Part of Advances in Neural Information Processing Systems 36 (NeurIPS 2023) Main Conference Track

Bibtex Paper Supplemental

Authors

Benjamin Edelman, Surbhi Goel, Sham Kakade, Eran Malach, Cyril Zhang

Abstract

In modern deep learning, algorithmic choices (such as width, depth, and learning rate) are known to modulate nuanced resource tradeoffs. This work investigates how these complexities necessarily arise for feature learning in the presence of computational-statistical gaps. We begin by considering offline sparse parity learning, a supervised classification problem which admits a statistical query lower bound for gradient-based training of a multilayer perceptron.

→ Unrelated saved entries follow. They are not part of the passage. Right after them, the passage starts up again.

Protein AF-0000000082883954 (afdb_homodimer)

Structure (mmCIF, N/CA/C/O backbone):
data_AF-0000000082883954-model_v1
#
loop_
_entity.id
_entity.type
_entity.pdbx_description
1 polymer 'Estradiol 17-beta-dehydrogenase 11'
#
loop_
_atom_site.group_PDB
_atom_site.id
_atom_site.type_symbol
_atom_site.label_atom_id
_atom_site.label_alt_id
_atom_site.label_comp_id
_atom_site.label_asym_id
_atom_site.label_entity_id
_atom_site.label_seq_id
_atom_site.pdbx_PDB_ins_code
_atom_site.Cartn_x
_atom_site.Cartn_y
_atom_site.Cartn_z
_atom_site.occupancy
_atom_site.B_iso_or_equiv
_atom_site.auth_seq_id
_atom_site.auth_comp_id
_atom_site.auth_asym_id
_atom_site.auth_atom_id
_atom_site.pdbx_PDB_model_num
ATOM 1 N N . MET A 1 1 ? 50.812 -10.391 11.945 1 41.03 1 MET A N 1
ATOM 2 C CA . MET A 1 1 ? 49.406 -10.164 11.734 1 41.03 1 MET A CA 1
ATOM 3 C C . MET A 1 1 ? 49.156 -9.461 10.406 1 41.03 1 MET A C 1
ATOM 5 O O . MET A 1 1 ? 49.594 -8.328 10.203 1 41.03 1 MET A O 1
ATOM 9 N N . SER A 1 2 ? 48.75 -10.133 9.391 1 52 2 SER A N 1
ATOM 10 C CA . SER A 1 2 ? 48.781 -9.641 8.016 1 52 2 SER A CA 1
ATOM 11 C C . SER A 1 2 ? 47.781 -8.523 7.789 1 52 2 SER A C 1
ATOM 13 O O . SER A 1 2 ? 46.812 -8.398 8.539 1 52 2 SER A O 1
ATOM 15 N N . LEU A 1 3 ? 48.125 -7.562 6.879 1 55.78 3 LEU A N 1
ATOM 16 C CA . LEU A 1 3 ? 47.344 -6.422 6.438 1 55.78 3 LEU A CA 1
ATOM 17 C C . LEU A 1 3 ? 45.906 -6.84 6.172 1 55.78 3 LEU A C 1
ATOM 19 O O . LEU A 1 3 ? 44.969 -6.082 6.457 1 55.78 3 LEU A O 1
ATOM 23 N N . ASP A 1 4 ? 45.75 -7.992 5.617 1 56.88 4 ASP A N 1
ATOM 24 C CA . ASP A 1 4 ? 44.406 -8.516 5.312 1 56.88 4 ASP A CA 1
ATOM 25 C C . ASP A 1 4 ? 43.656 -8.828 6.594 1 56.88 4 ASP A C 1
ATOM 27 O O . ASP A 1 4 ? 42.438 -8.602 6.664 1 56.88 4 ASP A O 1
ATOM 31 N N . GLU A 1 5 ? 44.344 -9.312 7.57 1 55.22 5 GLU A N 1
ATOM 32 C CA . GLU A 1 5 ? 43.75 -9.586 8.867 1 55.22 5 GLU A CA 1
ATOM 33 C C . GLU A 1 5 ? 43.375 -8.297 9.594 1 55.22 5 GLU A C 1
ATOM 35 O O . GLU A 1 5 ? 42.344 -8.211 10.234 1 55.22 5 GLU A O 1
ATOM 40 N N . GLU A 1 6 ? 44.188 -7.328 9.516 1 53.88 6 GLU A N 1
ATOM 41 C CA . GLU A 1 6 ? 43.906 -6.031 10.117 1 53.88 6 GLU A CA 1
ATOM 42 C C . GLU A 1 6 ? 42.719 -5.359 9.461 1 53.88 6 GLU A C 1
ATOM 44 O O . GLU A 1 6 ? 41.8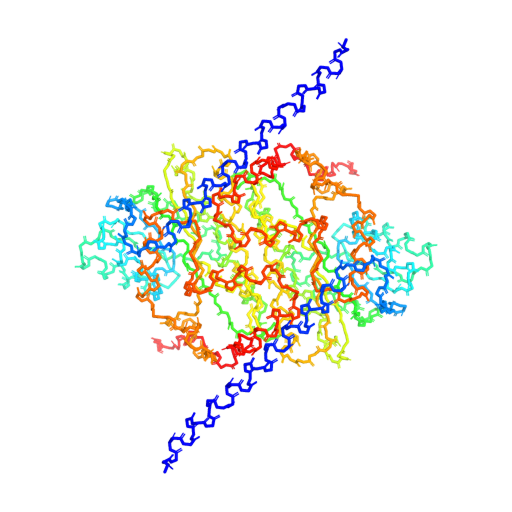75 -4.762 10.148 1 53.88 6 GLU A O 1
ATOM 49 N N . ASN A 1 7 ? 42.594 -5.422 8.109 1 56.94 7 ASN A N 1
ATOM 50 C CA . ASN A 1 7 ? 41.469 -4.895 7.367 1 56.94 7 ASN A CA 1
ATOM 51 C C . ASN A 1 7 ? 40.188 -5.645 7.703 1 56.94 7 ASN A C 1
ATOM 53 O O . ASN A 1 7 ? 39.125 -5.031 7.848 1 56.94 7 ASN A O 1
ATOM 57 N N . SER A 1 8 ? 40.438 -6.91 7.852 1 64.56 8 SER A N 1
ATOM 58 C CA . SER A 1 8 ? 39.312 -7.723 8.266 1 64.56 8 SER A CA 1
ATOM 59 C C . SER A 1 8 ? 38.906 -7.422 9.711 1 64.56 8 SER A C 1
ATOM 61 O O . SER A 1 8 ? 37.719 -7.301 10.023 1 64.56 8 SER A O 1
ATOM 63 N N . ALA A 1 9 ? 39.938 -7.285 10.57 1 59.91 9 ALA A N 1
ATOM 64 C CA . ALA A 1 9 ? 39.688 -6.984 11.977 1 59.91 9 ALA A CA 1
ATOM 65 C C . ALA A 1 9 ? 39.062 -5.594 12.141 1 59.91 9 ALA A C 1
ATOM 67 O O . ALA A 1 9 ? 38.156 -5.402 12.922 1 59.91 9 ALA A O 1
ATOM 68 N N . SER A 1 10 ? 39.562 -4.645 11.469 1 69.12 10 SER A N 1
ATOM 69 C CA . SER A 1 10 ? 39.031 -3.287 11.484 1 69.12 10 SER A CA 1
ATOM 70 C C . SER A 1 10 ? 37.594 -3.258 10.984 1 69.12 10 SER A C 1
ATOM 72 O O . SER A 1 10 ? 36.75 -2.568 11.555 1 69.12 10 SER A O 1
ATOM 74 N N . THR A 1 11 ? 37.312 -4.078 10.023 1 76.81 11 THR A N 1
ATOM 75 C CA . THR A 1 11 ? 35.969 -4.164 9.477 1 76.81 11 THR A CA 1
ATOM 76 C C . THR A 1 11 ? 35.031 -4.809 10.484 1 76.81 11 THR A C 1
ATOM 78 O O . THR A 1 11 ? 33.875 -4.355 10.648 1 76.81 11 THR A O 1
ATOM 81 N N . ILE A 1 12 ? 35.594 -5.656 11.289 1 80.44 12 ILE A N 1
ATOM 82 C CA . ILE A 1 12 ? 34.812 -6.34 12.289 1 80.44 12 ILE A CA 1
ATOM 83 C C . ILE A 1 12 ? 34.531 -5.402 13.461 1 80.44 12 ILE A C 1
ATOM 85 O O . ILE A 1 12 ? 33.406 -5.355 13.977 1 80.44 12 ILE A O 1
ATOM 89 N N . LEU A 1 13 ? 35.594 -4.719 13.875 1 84.88 13 LEU A N 1
ATOM 90 C CA . LEU A 1 13 ? 35.438 -3.781 14.984 1 84.88 13 LEU A CA 1
ATOM 91 C C . LEU A 1 13 ? 34.469 -2.654 14.602 1 84.88 13 LEU A C 1
ATOM 93 O O . LEU A 1 13 ? 33.688 -2.207 15.43 1 84.88 13 LEU A O 1
ATOM 97 N N . GLU A 1 14 ? 34.625 -2.211 13.422 1 84.06 14 GLU A N 1
ATOM 98 C CA . GLU A 1 14 ? 33.719 -1.169 12.938 1 84.06 14 GLU A CA 1
ATOM 99 C C . GLU A 1 14 ? 32.281 -1.664 12.898 1 84.06 14 GLU A C 1
ATOM 101 O O . GLU A 1 14 ? 31.375 -0.944 13.297 1 84.06 14 GLU A O 1
ATOM 106 N N . TYR A 1 15 ? 32.125 -2.844 12.5 1 83.62 15 TYR A N 1
ATOM 107 C CA . TYR A 1 15 ? 30.781 -3.432 12.461 1 83.62 15 TYR A CA 1
ATOM 108 C C . TYR A 1 15 ? 30.219 -3.617 13.859 1 83.62 15 TYR A C 1
ATOM 110 O O . TYR A 1 15 ? 29.031 -3.365 14.102 1 83.62 15 TYR A O 1
ATOM 118 N N . ALA A 1 16 ? 31.094 -4.027 14.75 1 88.38 16 ALA A N 1
ATOM 119 C CA . ALA A 1 16 ? 30.672 -4.211 16.141 1 88.38 16 ALA A CA 1
ATOM 120 C C . ALA A 1 16 ? 30.25 -2.887 16.766 1 88.38 16 ALA A C 1
ATOM 122 O O . ALA A 1 16 ? 29.25 -2.824 17.484 1 88.38 16 ALA A O 1
ATOM 123 N N . TRP A 1 17 ? 31.078 -1.937 16.516 1 90.31 17 TRP A N 1
ATOM 124 C CA . TRP A 1 17 ? 30.75 -0.614 17.031 1 90.31 17 TRP A CA 1
ATOM 125 C C . TRP A 1 17 ? 29.406 -0.131 16.469 1 90.31 17 TRP A C 1
ATOM 127 O O . TRP A 1 17 ? 28.562 0.385 17.203 1 90.31 17 TRP A O 1
ATOM 137 N N . ASP A 1 18 ? 29.234 -0.292 15.203 1 87.94 18 ASP A N 1
ATOM 138 C CA . ASP A 1 18 ? 27.984 0.111 14.562 1 87.94 18 ASP A CA 1
ATOM 139 C C . ASP A 1 18 ? 26.797 -0.633 15.164 1 87.94 18 ASP A C 1
ATOM 141 O O . ASP A 1 18 ? 25.719 -0.063 15.312 1 87.94 18 ASP A O 1
ATOM 145 N N . LEU A 1 19 ? 26.969 -1.834 15.484 1 89.94 19 LEU A N 1
ATOM 146 C CA . LEU A 1 19 ? 25.922 -2.645 16.078 1 89.94 19 LEU A CA 1
ATOM 147 C C . LEU A 1 19 ? 25.562 -2.141 17.469 1 89.94 19 LEU A C 1
ATOM 149 O O . LEU A 1 19 ? 24.375 -2.045 17.828 1 89.94 19 LEU A O 1
ATOM 153 N N . ILE A 1 20 ? 26.594 -1.794 18.219 1 92.75 20 ILE A N 1
ATOM 154 C CA . ILE A 1 20 ? 26.391 -1.287 19.578 1 92.75 20 ILE A CA 1
ATOM 155 C C . ILE A 1 20 ? 25.625 0.037 19.516 1 92.75 20 ILE A C 1
ATOM 157 O O . ILE A 1 20 ? 24.656 0.234 20.25 1 92.75 20 ILE A O 1
ATOM 161 N N . VAL A 1 21 ? 26.062 0.841 18.656 1 92.31 21 VAL A N 1
ATOM 162 C CA . VAL A 1 21 ? 25.406 2.135 18.5 1 92.31 21 VAL A CA 1
ATOM 163 C C . VAL A 1 21 ? 23.953 1.929 18.094 1 92.31 21 VAL A C 1
ATOM 165 O O . VAL A 1 21 ? 23.062 2.615 18.594 1 92.31 21 VAL A O 1
ATOM 168 N N . ALA A 1 22 ? 23.734 0.994 17.219 1 90.75 22 ALA A N 1
ATOM 169 C CA . ALA A 1 22 ? 22.375 0.695 16.766 1 90.75 22 ALA A CA 1
ATOM 170 C C . ALA A 1 22 ? 21.516 0.195 17.922 1 90.75 22 ALA A C 1
ATOM 172 O O . ALA A 1 22 ? 20.375 0.623 18.078 1 90.75 22 ALA A O 1
ATOM 173 N N . ILE A 1 23 ? 22.047 -0.633 18.719 1 93.31 23 ILE A N 1
ATOM 174 C CA . ILE A 1 23 ? 21.312 -1.208 19.844 1 93.31 23 ILE A CA 1
ATOM 175 C C . ILE A 1 23 ? 20.953 -0.112 20.844 1 93.31 23 ILE A C 1
ATOM 177 O O . ILE A 1 23 ? 19.797 -0.026 21.297 1 93.31 23 ILE A O 1
ATOM 181 N N . ILE A 1 24 ? 21.859 0.716 21.094 1 95.06 24 ILE A N 1
ATOM 182 C CA . ILE A 1 24 ? 21.641 1.81 22.047 1 95.06 24 ILE A CA 1
ATOM 183 C C . ILE A 1 24 ? 20.594 2.77 21.484 1 95.06 24 ILE A C 1
ATOM 185 O O . ILE A 1 24 ? 19.703 3.215 22.203 1 95.06 24 ILE A O 1
ATOM 189 N N . SER A 1 25 ? 20.766 3.006 20.25 1 93.75 25 SER A N 1
ATOM 190 C CA . SER A 1 25 ? 19.797 3.896 19.609 1 93.75 25 SER A CA 1
ATOM 191 C C . SER A 1 25 ? 18.391 3.314 19.672 1 93.75 25 SER A C 1
ATOM 193 O O . SER A 1 25 ? 17.438 4.023 19.969 1 93.75 25 SER A O 1
ATOM 195 N N . VAL A 1 26 ? 18.234 2.08 19.359 1 93.81 26 VAL A N 1
ATOM 196 C CA . VAL A 1 26 ? 16.938 1.413 19.359 1 93.81 26 VAL A CA 1
ATOM 197 C C . VAL A 1 26 ? 16.344 1.448 20.766 1 93.81 26 VAL A C 1
ATOM 199 O O . VAL A 1 26 ? 15.18 1.78 20.953 1 93.81 26 VAL A O 1
ATOM 202 N N . LEU A 1 27 ? 17.172 1.16 21.734 1 94.62 27 LEU A N 1
ATOM 203 C CA . LEU A 1 27 ? 16.703 1.18 23.125 1 94.62 27 LEU A CA 1
ATOM 204 C C . LEU A 1 27 ? 16.25 2.58 23.531 1 94.62 27 LEU A C 1
ATOM 206 O O . LEU A 1 27 ? 15.195 2.742 24.141 1 94.62 27 LEU A O 1
ATOM 210 N N . TYR A 1 28 ? 17.062 3.525 23.172 1 95.31 28 TYR A N 1
ATOM 211 C CA . TYR A 1 28 ? 16.703 4.914 23.453 1 95.31 28 TYR A CA 1
ATOM 212 C C . TYR A 1 28 ? 15.367 5.285 22.828 1 95.31 28 TYR A C 1
ATOM 214 O O . TYR A 1 28 ? 14.492 5.832 23.516 1 95.31 28 TYR A O 1
ATOM 222 N N . TYR A 1 29 ? 15.203 4.977 21.625 1 93 29 TYR A N 1
ATOM 223 C CA . TYR A 1 29 ? 14 5.383 20.906 1 93 29 TYR A CA 1
ATOM 224 C C . TYR A 1 29 ? 12.789 4.582 21.375 1 93 29 TYR A C 1
ATOM 226 O O . TYR A 1 29 ? 11.656 5.066 21.312 1 93 29 TYR A O 1
ATOM 234 N N . VAL A 1 30 ? 12.984 3.359 21.797 1 93 30 VAL A N 1
ATOM 235 C CA . VAL A 1 30 ? 11.898 2.572 22.359 1 93 30 VAL A CA 1
ATOM 236 C C . VAL A 1 30 ? 11.43 3.209 23.672 1 93 30 VAL A C 1
ATOM 238 O O . VAL A 1 30 ? 10.227 3.367 23.891 1 93 30 VAL A O 1
ATOM 241 N N . ILE A 1 31 ? 12.367 3.615 24.484 1 93.81 31 ILE A N 1
ATOM 242 C CA . ILE A 1 31 ? 12.039 4.262 25.75 1 93.81 31 ILE A CA 1
ATOM 243 C C . ILE A 1 31 ? 11.328 5.586 25.484 1 93.81 31 ILE A C 1
ATOM 245 O O . ILE A 1 31 ? 10.266 5.852 26.062 1 93.81 31 ILE A O 1
ATOM 249 N N . GLU A 1 32 ? 11.914 6.34 24.625 1 91.5 32 GLU A N 1
ATOM 250 C CA . GLU A 1 32 ? 11.305 7.617 24.266 1 91.5 32 GLU A CA 1
ATOM 251 C C . GLU A 1 32 ? 9.883 7.418 23.734 1 91.5 32 GLU A C 1
ATOM 253 O O . GLU A 1 32 ? 8.961 8.117 24.141 1 91.5 32 GLU A O 1
ATOM 258 N N . GLY A 1 33 ? 9.734 6.484 22.828 1 88.94 33 GLY A N 1
ATOM 259 C CA . GLY A 1 33 ? 8.438 6.195 22.25 1 88.94 33 GLY A CA 1
ATOM 260 C C . GLY A 1 33 ? 7.418 5.727 23.266 1 88.94 33 GLY A C 1
ATOM 261 O O . GLY A 1 33 ? 6.25 6.117 23.203 1 88.94 33 GLY A O 1
ATOM 262 N N . THR A 1 34 ? 7.859 4.906 24.172 1 88.62 34 THR A N 1
ATOM 263 C CA . THR A 1 34 ? 6.98 4.406 25.219 1 88.62 34 THR A CA 1
ATOM 264 C C . THR A 1 34 ? 6.504 5.543 26.125 1 88.62 34 THR A C 1
ATOM 266 O O . THR A 1 34 ? 5.32 5.625 26.453 1 88.62 34 THR A O 1
ATOM 269 N N . ILE A 1 35 ? 7.383 6.414 26.438 1 89.44 35 ILE A N 1
ATOM 270 C CA . ILE A 1 35 ? 7.035 7.559 27.281 1 89.44 35 ILE A CA 1
ATOM 271 C C . ILE A 1 35 ? 6.023 8.438 26.562 1 89.44 35 ILE A C 1
ATOM 273 O O . ILE A 1 35 ? 5.004 8.828 27.125 1 89.44 35 ILE A O 1
ATOM 277 N N . LYS A 1 36 ? 6.234 8.695 25.344 1 86.62 36 LYS A N 1
ATOM 278 C CA . LYS A 1 36 ? 5.348 9.539 24.547 1 86.62 36 LYS A CA 1
ATOM 279 C C . LYS A 1 36 ? 3.977 8.891 24.375 1 86.62 36 LYS A C 1
ATOM 281 O O . LYS A 1 36 ? 2.955 9.578 24.359 1 86.62 36 LYS A O 1
ATOM 286 N N . ALA A 1 37 ? 3.982 7.609 24.266 1 83.69 37 ALA A N 1
ATOM 287 C CA . ALA A 1 37 ? 2.734 6.871 24.078 1 83.69 37 ALA A CA 1
ATOM 288 C C . ALA A 1 37 ? 1.889 6.898 25.344 1 83.69 37 ALA A C 1
ATOM 290 O O . ALA A 1 37 ? 0.658 6.863 25.281 1 83.69 37 ALA A O 1
ATOM 291 N N . CYS A 1 38 ? 2.488 6.988 26.453 1 85.69 38 CYS A N 1
ATOM 292 C CA . CYS A 1 38 ? 1.786 6.93 27.719 1 85.69 38 CYS A CA 1
ATOM 293 C C . CYS A 1 38 ? 1.37 8.328 28.188 1 85.69 38 CYS A C 1
ATOM 295 O O . CYS A 1 38 ? 0.53 8.469 29.062 1 85.69 38 CYS A O 1
ATOM 297 N N . LEU A 1 39 ? 1.953 9.32 27.609 1 85.94 39 LEU A N 1
ATOM 298 C CA . LEU A 1 39 ? 1.587 10.688 27.969 1 85.94 39 LEU A CA 1
ATOM 299 C C . LEU A 1 39 ? 0.218 11.055 27.406 1 85.94 39 LEU A C 1
ATOM 301 O O . LEU A 1 39 ? -0.107 10.688 26.266 1 85.94 39 LEU A O 1
ATOM 305 N N . PRO A 1 40 ? -0.548 11.695 28.328 1 78.5 40 PRO A N 1
ATOM 306 C CA . PRO A 1 40 ? -1.827 12.164 27.781 1 78.5 40 PRO A CA 1
ATOM 307 C C . PRO A 1 40 ? -1.657 13.086 26.578 1 78.5 40 PRO A C 1
ATOM 309 O O . PRO A 1 40 ? -0.638 13.773 26.453 1 78.5 40 PRO A O 1
ATOM 312 N N . TRP A 1 41 ? -2.59 13.023 25.781 1 76.19 41 TRP A N 1
ATOM 313 C CA . TRP A 1 41 ? -2.594 13.906 24.625 1 76.19 41 TRP A CA 1
ATOM 314 C C . TRP A 1 41 ? -2.52 15.367 25.047 1 76.19 41 TRP A C 1
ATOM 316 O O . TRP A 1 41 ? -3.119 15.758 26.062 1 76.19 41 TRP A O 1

This lower bound can be interpreted as a multi-resource tradeoff frontier: successful learning can only occur if one is sufficiently rich (large model), knowledgeable (large dataset), patient (many training iterations), or lucky (many random guesses). We show, theoretically and experimentally, that sparse initialization and increasing network width yield significant improvements in sample efficiency in this setting. Here, width plays the role of parallel search: it amplifies the probability of finding "lottery ticket" neurons, which learn sparse features more sample-efficiently. Finally, we show that the synthetic sparse parity task can be useful as a proxy for real problems requiring axis-aligned feature learning. We demonstrate improved sample efficiency on tabular classification benchmarks by using wide, sparsely-initialized MLP models; these networks sometimes outperform tuned random forests.